§ PROBLEM DETAILS:
Using the data that follows, return exactly the lines from the one that contains "Protein AF-A0A8H4YXK9-F1 (afdb_monomer)" through the one that contains "Rhizobium sp. MTP-10005", ends included.

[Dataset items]

====

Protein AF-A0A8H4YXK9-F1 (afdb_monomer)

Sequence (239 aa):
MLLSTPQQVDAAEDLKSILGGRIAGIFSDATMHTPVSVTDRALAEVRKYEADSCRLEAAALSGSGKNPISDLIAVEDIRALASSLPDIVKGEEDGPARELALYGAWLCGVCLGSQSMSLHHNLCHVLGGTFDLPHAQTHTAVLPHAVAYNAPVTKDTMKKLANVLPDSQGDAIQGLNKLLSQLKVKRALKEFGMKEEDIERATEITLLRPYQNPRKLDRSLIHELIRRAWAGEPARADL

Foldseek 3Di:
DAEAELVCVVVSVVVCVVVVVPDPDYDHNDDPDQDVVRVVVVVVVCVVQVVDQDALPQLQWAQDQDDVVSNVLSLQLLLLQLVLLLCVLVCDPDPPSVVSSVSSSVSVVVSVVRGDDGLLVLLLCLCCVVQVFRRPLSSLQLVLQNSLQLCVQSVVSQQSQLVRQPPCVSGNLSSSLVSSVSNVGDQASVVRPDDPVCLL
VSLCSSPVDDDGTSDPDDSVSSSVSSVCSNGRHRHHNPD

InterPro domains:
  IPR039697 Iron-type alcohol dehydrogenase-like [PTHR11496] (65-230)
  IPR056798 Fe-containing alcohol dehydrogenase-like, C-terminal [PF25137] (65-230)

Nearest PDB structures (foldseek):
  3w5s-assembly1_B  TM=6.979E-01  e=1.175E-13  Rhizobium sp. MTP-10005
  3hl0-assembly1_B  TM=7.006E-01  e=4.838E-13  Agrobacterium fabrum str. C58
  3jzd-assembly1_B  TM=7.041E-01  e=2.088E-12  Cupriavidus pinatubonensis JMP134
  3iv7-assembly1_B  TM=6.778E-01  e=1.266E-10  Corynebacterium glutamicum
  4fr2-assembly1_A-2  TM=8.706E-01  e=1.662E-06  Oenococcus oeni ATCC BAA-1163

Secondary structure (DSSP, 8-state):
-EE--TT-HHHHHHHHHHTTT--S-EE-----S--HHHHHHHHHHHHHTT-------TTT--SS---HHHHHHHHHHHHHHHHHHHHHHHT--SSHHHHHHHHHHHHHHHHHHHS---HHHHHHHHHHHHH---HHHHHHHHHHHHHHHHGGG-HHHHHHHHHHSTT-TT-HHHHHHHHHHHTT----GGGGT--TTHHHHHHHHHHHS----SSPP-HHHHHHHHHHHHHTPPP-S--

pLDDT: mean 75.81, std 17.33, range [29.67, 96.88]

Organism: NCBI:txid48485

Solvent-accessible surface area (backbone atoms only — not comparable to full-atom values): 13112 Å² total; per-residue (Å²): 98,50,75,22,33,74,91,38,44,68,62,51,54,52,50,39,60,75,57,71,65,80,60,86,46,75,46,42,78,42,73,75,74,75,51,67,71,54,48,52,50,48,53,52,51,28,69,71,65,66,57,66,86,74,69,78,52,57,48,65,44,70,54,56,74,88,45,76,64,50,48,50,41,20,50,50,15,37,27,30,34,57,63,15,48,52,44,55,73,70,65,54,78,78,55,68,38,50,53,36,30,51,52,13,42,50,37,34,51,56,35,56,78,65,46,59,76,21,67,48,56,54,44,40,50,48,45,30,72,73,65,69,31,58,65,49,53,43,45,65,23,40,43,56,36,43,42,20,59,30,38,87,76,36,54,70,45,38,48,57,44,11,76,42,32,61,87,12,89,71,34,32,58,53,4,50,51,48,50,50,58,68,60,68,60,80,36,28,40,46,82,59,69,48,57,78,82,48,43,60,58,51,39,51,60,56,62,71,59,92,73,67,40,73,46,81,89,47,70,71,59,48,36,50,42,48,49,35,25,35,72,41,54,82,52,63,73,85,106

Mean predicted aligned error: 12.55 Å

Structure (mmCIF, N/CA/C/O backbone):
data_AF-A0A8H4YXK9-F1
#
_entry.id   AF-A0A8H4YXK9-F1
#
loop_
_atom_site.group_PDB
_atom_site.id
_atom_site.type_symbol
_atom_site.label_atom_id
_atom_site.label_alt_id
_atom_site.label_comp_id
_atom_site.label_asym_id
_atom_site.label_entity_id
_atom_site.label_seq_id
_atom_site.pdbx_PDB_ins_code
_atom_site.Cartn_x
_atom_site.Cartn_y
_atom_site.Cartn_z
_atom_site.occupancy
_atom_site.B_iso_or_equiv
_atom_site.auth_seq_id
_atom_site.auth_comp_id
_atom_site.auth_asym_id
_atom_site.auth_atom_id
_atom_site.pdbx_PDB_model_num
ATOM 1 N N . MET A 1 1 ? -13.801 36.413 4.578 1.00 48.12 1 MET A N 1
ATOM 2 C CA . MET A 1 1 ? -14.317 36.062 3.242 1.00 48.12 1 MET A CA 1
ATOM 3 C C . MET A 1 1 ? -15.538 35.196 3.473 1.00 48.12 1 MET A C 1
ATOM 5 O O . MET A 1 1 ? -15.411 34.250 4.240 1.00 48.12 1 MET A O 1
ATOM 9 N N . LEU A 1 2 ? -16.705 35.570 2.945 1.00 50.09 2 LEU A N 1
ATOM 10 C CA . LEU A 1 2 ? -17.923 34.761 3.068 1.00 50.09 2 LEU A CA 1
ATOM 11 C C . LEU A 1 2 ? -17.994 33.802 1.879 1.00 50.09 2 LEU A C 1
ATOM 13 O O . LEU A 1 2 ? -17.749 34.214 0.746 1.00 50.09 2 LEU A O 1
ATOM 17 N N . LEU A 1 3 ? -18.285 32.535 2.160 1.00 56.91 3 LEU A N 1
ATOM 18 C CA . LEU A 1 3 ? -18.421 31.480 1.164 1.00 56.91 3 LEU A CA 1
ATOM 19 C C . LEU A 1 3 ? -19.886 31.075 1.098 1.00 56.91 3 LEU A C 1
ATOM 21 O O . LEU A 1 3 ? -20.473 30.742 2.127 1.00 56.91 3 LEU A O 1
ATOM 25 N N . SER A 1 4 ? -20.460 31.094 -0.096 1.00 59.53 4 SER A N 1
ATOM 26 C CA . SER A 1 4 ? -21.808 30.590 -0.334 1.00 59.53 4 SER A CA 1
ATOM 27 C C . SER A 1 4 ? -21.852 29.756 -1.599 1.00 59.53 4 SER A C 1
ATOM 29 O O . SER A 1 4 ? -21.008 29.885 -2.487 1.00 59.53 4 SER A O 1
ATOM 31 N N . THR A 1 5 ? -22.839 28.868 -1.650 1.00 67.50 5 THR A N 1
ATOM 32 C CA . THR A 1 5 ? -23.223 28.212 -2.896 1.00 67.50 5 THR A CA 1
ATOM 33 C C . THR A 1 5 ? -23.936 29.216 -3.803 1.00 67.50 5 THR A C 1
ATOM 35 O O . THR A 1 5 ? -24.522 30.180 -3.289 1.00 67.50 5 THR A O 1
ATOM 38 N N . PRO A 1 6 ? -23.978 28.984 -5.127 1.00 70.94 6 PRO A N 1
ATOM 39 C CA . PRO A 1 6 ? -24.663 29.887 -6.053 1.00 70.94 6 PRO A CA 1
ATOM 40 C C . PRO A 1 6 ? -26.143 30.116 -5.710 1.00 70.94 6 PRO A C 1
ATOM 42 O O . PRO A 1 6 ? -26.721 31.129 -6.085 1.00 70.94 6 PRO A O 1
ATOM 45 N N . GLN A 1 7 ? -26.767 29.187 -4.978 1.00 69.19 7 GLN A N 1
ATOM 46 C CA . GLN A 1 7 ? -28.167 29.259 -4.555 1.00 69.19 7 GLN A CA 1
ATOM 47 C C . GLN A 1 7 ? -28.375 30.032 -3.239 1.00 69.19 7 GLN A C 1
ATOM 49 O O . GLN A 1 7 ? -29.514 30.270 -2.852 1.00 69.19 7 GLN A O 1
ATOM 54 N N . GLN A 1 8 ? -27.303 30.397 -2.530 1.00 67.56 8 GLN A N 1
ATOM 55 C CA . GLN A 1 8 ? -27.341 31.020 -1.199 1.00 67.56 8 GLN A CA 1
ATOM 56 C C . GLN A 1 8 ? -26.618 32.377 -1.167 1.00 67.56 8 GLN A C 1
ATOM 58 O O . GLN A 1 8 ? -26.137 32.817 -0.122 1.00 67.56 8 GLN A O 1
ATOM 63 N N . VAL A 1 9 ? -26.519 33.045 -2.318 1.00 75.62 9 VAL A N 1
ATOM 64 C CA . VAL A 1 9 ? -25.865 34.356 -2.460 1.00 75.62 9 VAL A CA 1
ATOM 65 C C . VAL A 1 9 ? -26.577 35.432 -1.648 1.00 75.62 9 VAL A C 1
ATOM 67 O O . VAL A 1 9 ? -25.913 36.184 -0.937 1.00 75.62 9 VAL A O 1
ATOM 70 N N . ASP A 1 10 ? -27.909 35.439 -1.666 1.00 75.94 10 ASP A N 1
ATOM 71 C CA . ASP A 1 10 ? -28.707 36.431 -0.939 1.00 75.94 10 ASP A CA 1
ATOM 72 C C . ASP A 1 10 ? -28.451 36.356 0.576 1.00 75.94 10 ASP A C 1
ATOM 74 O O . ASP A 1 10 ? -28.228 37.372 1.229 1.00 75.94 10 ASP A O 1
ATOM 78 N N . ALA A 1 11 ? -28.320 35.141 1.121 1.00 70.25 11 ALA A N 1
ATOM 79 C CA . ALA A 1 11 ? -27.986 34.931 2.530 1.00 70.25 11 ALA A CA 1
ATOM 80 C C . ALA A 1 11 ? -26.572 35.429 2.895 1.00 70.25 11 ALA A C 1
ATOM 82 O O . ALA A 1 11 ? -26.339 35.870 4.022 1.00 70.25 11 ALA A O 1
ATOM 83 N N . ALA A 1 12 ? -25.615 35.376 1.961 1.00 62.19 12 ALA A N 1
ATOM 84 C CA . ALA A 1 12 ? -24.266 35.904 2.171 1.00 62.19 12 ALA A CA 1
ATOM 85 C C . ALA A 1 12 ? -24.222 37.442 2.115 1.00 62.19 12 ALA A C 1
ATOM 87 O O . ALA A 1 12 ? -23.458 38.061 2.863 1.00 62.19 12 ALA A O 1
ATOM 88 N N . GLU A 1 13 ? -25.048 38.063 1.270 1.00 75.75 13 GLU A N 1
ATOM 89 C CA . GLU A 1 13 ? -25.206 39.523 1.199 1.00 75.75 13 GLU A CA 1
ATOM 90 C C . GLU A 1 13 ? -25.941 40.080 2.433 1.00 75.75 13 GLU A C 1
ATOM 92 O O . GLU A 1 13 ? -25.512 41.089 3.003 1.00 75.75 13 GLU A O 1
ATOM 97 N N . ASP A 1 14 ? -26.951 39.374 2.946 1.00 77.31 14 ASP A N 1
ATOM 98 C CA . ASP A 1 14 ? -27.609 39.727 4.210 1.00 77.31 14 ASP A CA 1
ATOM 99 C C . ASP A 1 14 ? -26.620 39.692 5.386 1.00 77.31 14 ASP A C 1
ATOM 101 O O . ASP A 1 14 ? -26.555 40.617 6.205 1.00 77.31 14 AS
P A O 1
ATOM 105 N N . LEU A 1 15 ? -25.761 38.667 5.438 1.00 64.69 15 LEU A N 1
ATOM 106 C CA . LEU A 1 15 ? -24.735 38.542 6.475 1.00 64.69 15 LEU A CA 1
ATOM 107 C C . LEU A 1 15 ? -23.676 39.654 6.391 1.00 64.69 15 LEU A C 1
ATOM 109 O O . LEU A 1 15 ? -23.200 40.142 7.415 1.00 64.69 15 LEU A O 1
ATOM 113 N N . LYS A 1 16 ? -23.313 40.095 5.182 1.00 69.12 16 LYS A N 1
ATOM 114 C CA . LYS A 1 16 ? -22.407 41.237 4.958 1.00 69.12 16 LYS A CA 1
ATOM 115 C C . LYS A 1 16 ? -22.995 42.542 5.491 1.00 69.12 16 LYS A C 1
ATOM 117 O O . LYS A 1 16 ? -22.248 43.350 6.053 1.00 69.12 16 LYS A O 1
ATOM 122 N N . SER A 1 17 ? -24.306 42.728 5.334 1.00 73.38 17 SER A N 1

====

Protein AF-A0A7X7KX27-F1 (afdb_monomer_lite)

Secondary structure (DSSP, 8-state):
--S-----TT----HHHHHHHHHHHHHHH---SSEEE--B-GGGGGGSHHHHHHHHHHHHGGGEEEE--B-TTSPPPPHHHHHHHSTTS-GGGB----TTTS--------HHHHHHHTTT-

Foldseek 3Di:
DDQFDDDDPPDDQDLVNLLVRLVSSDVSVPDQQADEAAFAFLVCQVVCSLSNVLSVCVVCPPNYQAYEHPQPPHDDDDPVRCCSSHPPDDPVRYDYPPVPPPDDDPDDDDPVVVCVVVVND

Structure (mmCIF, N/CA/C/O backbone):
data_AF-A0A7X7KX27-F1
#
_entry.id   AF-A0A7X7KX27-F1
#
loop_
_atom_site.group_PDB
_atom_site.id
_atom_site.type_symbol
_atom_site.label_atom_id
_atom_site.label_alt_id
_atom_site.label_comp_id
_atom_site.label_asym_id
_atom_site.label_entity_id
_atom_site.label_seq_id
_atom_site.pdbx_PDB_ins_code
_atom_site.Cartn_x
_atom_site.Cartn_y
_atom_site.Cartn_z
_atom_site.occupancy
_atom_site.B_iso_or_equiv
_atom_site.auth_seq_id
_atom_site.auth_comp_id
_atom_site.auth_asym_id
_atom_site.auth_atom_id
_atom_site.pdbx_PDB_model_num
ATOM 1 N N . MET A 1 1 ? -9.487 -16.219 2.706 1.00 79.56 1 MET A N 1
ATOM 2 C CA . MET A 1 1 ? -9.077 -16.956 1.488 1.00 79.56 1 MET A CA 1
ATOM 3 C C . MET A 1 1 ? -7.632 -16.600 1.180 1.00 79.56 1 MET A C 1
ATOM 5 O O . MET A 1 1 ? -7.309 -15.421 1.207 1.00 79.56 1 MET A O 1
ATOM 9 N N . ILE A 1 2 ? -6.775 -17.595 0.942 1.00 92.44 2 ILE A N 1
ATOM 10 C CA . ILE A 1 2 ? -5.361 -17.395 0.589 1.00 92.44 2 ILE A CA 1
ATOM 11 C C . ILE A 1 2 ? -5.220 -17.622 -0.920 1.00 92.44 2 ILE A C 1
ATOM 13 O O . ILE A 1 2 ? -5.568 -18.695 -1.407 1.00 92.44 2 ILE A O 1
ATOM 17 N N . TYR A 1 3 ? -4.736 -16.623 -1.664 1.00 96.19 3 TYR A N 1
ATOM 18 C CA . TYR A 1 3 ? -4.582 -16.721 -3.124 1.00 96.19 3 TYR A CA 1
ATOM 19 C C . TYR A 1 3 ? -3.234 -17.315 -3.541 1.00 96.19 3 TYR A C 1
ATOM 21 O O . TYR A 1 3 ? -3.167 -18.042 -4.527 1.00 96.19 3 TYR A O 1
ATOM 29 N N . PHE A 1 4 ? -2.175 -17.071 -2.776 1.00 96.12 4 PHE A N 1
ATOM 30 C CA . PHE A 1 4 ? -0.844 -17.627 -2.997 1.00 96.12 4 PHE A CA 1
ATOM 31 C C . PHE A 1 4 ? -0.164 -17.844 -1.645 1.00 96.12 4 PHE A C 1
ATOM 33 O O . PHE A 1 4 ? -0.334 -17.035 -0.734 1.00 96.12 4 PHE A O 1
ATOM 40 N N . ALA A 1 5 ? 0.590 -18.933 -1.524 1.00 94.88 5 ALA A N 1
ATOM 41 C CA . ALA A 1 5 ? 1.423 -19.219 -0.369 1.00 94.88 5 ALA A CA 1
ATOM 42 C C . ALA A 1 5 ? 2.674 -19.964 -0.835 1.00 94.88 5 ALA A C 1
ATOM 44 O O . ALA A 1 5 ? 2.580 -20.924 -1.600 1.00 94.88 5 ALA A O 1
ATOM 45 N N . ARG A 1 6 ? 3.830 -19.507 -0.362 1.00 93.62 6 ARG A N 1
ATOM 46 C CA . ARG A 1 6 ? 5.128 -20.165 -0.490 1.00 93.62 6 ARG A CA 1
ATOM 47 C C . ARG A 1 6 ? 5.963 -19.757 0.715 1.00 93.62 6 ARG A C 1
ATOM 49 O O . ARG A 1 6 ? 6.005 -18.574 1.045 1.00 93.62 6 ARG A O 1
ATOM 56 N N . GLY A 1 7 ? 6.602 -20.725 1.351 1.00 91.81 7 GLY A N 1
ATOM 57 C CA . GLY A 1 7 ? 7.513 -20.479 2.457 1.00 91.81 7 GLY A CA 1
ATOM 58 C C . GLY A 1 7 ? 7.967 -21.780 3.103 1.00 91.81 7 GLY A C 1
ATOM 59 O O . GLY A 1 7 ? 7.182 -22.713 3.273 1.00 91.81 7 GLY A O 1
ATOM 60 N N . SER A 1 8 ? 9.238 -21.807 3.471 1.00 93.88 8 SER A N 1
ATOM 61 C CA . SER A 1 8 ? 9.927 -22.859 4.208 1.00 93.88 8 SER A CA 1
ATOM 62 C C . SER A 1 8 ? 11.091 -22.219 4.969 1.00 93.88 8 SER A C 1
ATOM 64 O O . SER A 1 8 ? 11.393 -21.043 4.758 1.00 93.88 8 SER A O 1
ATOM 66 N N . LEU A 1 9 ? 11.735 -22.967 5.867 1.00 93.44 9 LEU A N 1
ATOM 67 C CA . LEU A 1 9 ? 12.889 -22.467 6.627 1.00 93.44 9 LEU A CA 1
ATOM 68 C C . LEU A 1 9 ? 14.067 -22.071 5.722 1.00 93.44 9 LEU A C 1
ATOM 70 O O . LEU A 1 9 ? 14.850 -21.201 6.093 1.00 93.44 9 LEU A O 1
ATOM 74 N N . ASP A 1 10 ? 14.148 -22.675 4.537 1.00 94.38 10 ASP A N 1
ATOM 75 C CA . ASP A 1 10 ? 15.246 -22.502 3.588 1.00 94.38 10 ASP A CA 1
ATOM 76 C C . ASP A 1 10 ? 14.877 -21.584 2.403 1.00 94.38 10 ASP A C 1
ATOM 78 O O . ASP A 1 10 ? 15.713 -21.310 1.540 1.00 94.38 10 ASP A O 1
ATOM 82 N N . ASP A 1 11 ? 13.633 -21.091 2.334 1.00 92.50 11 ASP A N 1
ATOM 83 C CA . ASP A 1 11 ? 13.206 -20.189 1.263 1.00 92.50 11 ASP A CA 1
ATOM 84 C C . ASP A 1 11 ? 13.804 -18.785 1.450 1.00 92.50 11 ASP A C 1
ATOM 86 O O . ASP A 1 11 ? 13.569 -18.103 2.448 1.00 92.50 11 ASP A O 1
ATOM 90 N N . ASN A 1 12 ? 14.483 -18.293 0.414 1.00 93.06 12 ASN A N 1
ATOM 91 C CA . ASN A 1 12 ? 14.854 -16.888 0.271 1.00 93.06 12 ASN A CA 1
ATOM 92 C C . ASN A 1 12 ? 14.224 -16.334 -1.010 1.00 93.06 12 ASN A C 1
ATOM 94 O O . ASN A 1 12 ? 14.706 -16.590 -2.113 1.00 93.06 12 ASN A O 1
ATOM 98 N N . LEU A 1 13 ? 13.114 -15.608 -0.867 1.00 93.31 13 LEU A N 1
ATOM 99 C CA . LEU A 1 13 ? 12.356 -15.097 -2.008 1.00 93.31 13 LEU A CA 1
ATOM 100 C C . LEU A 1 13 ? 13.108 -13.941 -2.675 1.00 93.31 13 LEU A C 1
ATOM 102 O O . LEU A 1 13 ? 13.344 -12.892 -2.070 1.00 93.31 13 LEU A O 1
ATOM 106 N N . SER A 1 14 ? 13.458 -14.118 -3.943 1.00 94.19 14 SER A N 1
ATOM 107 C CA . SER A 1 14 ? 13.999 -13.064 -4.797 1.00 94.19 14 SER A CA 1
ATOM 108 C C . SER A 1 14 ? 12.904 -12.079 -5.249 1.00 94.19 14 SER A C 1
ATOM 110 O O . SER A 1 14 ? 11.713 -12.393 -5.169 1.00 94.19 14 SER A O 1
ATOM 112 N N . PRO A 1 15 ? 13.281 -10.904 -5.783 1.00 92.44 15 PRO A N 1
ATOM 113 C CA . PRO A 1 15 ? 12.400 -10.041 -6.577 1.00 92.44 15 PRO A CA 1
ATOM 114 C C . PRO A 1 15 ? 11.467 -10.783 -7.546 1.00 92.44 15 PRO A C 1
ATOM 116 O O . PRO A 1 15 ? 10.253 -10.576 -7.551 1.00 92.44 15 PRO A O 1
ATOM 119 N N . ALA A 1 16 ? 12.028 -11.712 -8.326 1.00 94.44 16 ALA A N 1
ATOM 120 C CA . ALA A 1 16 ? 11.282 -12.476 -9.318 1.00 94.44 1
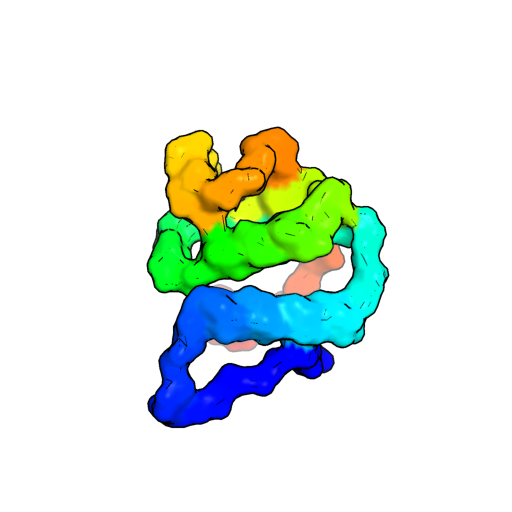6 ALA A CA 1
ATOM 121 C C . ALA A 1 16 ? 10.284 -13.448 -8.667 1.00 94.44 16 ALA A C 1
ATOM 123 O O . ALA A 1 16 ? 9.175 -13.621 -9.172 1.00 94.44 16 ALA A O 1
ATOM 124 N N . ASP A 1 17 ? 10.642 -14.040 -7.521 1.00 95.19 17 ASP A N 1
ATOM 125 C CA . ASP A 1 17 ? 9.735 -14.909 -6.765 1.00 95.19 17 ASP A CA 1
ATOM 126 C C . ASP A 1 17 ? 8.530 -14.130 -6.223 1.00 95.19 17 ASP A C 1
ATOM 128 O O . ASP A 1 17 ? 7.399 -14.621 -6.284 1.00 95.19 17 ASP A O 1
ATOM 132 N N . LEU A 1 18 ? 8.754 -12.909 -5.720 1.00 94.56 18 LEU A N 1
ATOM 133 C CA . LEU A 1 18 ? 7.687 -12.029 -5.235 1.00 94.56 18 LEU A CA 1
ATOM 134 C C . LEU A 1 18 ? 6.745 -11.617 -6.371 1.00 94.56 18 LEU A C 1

====

§ SOLUTION:
Protein AF-A0A8H4YXK9-F1 (afdb_monomer)

Sequence (239 aa):
MLLSTPQQVDAAEDLKSILGGRIAGIFSDATMHTPVSVTDRALAEVRKYEADSCRLEAAALSGSGKNPISDLIAVEDIRALASSLPDIVKGEEDGPARELALYGAWLCGVCLGSQSMSLHHNLCHVLGGTFDLPHAQTHTAVLPHAVAYNAPVTKDTMKKLANVLPDSQGDAIQGLNKLLSQLKVKRALKEFGMKEEDIERATEITLLRPYQNPRKLDRSLIHELIRRAWAGEPARADL

Foldseek 3Di:
DAEAELVCVVVSVVVCVVVVVPDPDYDHNDDPDQDVVRVVVVVVVCVVQVVDQDALPQLQWAQDQDDVVSNVLSLQLLLLQLVLLLCVLVCDPDPPSVVSSVSSSVSVVVSVVRGDDGLLVLLLCLCCVVQVFRRPLSSLQLVLQNSLQLCVQSVVSQQSQLVRQPPCVSGNLSSSLVSSVSNVGDQASVVRPDDPVCLL
VSLCSSPVDDDGTSDPDDSVSSSVSSVCSNGRHRHHNPD

InterPro domains:
  IPR039697 Iron-type alcohol dehydrogenase-like [PTHR11496] (65-230)
  IPR056798 Fe-containing alcohol dehydrogenase-like, C-terminal [PF25137] (65-230)

Nearest PDB structures (foldseek):
  3w5s-assembly1_B  TM=6.979E-01  e=1.175E-13  Rhizobium sp. MTP-10005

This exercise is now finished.